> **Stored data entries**
------------------------------

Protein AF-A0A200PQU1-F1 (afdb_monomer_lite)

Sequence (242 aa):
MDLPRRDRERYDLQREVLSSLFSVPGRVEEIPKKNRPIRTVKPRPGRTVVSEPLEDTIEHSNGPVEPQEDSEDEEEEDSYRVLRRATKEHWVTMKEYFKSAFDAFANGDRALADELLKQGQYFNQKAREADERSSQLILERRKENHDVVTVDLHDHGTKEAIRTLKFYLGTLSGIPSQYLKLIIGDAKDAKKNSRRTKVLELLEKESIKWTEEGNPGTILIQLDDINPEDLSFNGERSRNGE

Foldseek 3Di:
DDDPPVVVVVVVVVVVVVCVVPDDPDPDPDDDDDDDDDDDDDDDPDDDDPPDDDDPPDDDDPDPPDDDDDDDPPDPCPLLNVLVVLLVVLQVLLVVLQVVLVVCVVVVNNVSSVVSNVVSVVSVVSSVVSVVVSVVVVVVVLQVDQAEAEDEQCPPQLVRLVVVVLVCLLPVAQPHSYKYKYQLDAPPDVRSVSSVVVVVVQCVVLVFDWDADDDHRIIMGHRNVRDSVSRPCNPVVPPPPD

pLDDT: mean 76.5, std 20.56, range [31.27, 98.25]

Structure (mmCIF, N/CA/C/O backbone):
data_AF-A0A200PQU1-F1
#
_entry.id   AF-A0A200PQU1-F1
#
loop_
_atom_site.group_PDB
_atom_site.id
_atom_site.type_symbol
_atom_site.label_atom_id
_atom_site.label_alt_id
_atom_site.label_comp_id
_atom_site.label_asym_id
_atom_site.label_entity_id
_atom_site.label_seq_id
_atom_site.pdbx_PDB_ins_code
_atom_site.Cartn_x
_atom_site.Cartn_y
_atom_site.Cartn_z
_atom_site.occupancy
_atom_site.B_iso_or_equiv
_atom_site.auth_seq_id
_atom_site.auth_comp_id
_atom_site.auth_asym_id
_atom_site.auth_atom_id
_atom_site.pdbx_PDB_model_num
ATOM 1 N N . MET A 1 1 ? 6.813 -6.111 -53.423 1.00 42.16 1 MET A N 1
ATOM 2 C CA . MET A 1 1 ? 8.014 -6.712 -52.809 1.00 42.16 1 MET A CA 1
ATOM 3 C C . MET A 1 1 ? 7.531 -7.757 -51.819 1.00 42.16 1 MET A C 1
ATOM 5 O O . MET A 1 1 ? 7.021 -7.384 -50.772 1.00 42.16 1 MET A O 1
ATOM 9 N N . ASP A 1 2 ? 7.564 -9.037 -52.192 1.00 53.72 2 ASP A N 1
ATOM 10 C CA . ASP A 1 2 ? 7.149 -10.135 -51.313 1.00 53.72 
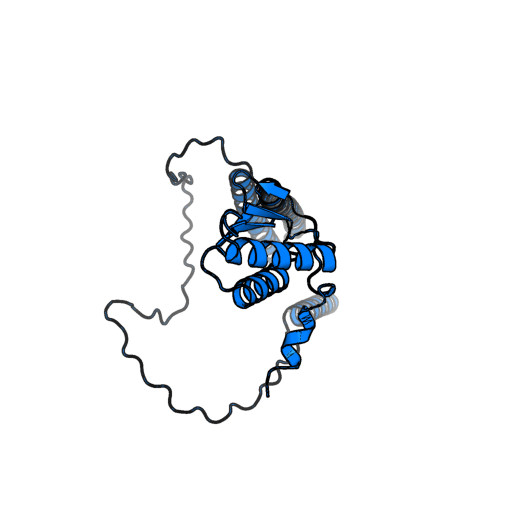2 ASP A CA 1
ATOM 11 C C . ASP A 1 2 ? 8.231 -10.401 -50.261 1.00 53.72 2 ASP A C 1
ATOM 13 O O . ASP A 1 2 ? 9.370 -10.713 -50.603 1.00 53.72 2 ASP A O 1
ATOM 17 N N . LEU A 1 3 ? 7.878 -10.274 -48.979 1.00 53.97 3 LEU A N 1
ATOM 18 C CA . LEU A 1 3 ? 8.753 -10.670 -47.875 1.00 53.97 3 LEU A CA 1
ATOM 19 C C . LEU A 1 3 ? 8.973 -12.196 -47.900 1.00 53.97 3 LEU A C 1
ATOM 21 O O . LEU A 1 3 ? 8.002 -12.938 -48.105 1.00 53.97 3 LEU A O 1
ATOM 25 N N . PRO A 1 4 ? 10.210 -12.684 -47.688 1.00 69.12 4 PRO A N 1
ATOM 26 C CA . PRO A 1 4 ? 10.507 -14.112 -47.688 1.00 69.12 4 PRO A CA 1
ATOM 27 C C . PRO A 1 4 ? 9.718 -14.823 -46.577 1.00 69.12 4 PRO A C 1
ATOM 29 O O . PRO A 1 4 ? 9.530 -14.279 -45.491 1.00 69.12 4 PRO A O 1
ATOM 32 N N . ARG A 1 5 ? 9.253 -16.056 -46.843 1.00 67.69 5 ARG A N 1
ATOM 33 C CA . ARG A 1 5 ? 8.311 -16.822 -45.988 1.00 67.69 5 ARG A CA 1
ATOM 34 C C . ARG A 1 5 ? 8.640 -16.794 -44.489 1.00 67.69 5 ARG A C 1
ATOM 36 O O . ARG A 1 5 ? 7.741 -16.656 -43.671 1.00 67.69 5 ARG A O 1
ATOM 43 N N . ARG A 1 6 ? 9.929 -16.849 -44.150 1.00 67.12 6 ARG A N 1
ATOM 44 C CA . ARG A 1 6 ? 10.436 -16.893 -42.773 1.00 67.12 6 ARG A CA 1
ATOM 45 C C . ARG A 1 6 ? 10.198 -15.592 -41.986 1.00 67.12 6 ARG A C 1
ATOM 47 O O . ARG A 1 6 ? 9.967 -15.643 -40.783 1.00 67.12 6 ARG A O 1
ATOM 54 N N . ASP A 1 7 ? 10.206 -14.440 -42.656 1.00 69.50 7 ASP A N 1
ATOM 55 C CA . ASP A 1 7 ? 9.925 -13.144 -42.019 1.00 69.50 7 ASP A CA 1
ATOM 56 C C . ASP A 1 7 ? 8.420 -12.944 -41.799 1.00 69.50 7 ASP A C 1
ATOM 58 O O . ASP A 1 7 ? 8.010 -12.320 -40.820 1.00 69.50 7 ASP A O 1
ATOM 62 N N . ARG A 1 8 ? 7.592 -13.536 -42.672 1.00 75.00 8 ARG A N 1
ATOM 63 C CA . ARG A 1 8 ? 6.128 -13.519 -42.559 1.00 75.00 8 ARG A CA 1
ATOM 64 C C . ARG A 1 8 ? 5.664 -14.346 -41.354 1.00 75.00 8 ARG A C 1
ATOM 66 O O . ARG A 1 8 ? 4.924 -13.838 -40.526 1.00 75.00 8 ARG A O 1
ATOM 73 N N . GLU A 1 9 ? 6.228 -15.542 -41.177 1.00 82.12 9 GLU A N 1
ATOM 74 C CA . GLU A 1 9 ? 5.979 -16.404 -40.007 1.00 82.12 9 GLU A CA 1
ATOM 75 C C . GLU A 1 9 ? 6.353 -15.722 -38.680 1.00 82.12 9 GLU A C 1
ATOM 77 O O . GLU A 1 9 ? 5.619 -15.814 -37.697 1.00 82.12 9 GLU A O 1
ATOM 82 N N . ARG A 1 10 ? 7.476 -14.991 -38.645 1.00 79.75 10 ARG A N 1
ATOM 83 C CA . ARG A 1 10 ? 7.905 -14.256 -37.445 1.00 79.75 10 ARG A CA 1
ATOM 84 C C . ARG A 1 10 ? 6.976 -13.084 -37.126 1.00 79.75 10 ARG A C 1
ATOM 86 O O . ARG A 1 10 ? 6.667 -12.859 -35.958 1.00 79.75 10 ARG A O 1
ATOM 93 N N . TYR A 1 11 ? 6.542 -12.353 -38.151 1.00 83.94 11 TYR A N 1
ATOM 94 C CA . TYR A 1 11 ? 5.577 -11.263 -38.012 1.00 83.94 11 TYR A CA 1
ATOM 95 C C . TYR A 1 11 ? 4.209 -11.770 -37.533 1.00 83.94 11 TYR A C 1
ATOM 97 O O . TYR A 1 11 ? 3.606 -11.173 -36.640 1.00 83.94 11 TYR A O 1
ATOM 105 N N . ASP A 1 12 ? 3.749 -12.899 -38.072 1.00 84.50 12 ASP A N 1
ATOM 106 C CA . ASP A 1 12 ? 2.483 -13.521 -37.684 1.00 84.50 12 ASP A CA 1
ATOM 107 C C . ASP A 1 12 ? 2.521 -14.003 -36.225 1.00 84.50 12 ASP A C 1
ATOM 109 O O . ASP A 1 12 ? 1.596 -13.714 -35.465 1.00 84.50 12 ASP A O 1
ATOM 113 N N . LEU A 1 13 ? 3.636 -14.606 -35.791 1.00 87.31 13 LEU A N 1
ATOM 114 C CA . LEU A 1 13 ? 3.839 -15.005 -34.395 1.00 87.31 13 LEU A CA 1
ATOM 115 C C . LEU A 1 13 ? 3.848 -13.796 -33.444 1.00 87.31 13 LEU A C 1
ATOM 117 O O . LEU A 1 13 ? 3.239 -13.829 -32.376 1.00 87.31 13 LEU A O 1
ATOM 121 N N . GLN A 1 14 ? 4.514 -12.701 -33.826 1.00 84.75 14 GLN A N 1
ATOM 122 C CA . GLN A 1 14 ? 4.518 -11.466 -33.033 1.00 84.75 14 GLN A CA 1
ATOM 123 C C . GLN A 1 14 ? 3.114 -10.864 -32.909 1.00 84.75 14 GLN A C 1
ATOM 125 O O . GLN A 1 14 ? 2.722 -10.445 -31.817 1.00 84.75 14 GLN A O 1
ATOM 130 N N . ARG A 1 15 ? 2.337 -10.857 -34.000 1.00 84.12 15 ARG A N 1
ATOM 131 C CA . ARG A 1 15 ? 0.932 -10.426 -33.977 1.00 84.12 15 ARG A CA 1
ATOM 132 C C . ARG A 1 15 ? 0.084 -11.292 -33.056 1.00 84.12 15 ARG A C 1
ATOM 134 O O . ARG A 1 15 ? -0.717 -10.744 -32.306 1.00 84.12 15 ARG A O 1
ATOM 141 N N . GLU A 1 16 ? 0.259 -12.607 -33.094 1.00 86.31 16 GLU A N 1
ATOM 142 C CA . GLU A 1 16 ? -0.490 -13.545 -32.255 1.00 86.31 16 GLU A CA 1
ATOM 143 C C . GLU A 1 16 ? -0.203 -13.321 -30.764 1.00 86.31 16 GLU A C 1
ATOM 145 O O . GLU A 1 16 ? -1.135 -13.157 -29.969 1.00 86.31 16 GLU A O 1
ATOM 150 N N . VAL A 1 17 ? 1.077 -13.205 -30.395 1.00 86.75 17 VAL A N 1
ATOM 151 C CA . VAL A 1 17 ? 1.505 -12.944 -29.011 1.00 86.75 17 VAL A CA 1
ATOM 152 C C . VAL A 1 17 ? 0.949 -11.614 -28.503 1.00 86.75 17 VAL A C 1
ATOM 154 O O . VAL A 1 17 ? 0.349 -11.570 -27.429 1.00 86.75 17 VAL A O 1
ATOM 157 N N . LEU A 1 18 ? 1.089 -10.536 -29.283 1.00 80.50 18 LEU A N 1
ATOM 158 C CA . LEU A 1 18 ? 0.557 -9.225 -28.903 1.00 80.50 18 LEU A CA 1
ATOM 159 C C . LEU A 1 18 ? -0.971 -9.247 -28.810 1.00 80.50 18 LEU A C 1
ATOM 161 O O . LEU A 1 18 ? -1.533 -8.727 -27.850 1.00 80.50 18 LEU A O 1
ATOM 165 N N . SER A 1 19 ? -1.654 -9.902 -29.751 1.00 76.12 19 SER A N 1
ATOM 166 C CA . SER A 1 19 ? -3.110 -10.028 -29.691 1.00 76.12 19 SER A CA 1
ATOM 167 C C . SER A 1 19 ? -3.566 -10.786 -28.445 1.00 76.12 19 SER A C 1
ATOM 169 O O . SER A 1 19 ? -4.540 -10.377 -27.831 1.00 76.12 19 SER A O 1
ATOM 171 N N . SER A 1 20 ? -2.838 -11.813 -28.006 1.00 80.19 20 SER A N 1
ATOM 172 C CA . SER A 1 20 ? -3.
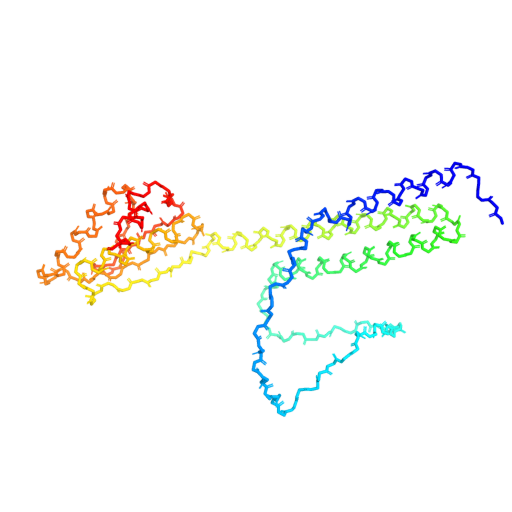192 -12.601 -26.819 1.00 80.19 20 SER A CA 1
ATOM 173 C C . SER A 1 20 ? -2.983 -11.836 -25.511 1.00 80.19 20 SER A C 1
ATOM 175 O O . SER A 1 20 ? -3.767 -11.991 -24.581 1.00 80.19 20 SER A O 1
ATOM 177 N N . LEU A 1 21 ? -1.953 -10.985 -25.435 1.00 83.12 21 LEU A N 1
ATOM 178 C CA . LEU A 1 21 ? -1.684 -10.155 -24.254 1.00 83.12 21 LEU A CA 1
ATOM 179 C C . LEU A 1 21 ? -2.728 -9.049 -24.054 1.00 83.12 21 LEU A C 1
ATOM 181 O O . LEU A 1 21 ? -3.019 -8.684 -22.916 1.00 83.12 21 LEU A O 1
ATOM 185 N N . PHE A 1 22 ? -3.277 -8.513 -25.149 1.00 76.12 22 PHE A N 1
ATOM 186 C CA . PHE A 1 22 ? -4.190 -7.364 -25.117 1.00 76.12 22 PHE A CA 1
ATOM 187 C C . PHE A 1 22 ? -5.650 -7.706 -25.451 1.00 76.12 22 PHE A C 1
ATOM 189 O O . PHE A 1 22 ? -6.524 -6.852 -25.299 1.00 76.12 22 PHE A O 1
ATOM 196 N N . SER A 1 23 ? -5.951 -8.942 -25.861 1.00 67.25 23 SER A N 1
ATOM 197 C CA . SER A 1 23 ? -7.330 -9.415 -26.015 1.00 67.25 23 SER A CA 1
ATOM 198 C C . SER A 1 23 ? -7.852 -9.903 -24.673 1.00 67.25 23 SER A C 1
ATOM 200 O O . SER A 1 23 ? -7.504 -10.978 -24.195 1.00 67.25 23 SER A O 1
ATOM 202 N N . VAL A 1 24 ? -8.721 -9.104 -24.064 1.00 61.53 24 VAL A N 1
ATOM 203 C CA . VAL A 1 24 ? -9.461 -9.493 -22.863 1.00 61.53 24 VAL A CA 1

------------------------------

> **Exercise instructions**
When the line with "ATOM 197 C CA" is reached in the data above, begin copying, and stop after the line with "ATOM 202 N N"; copy each line exactly, both ends included.

> **Your solution**
ATOM 197 C CA . SER A 1 23 ? -7.330 -9.415 -26.015 1.00 67.25 23 SER A CA 1
ATOM 198 C C . SER A 1 23 ? -7.852 -9.903 -24.673 1.00 67.25 23 SER A C 1
ATOM 200 O O . SER A 1 23 ? -7.504 -10.978 -24.195 1.00 67.25 23 SER A O 1
ATOM 202 N N . VAL A 1 24 ? -8.721 -9.104 -24.064 1.00 61.53 24 VAL A N 1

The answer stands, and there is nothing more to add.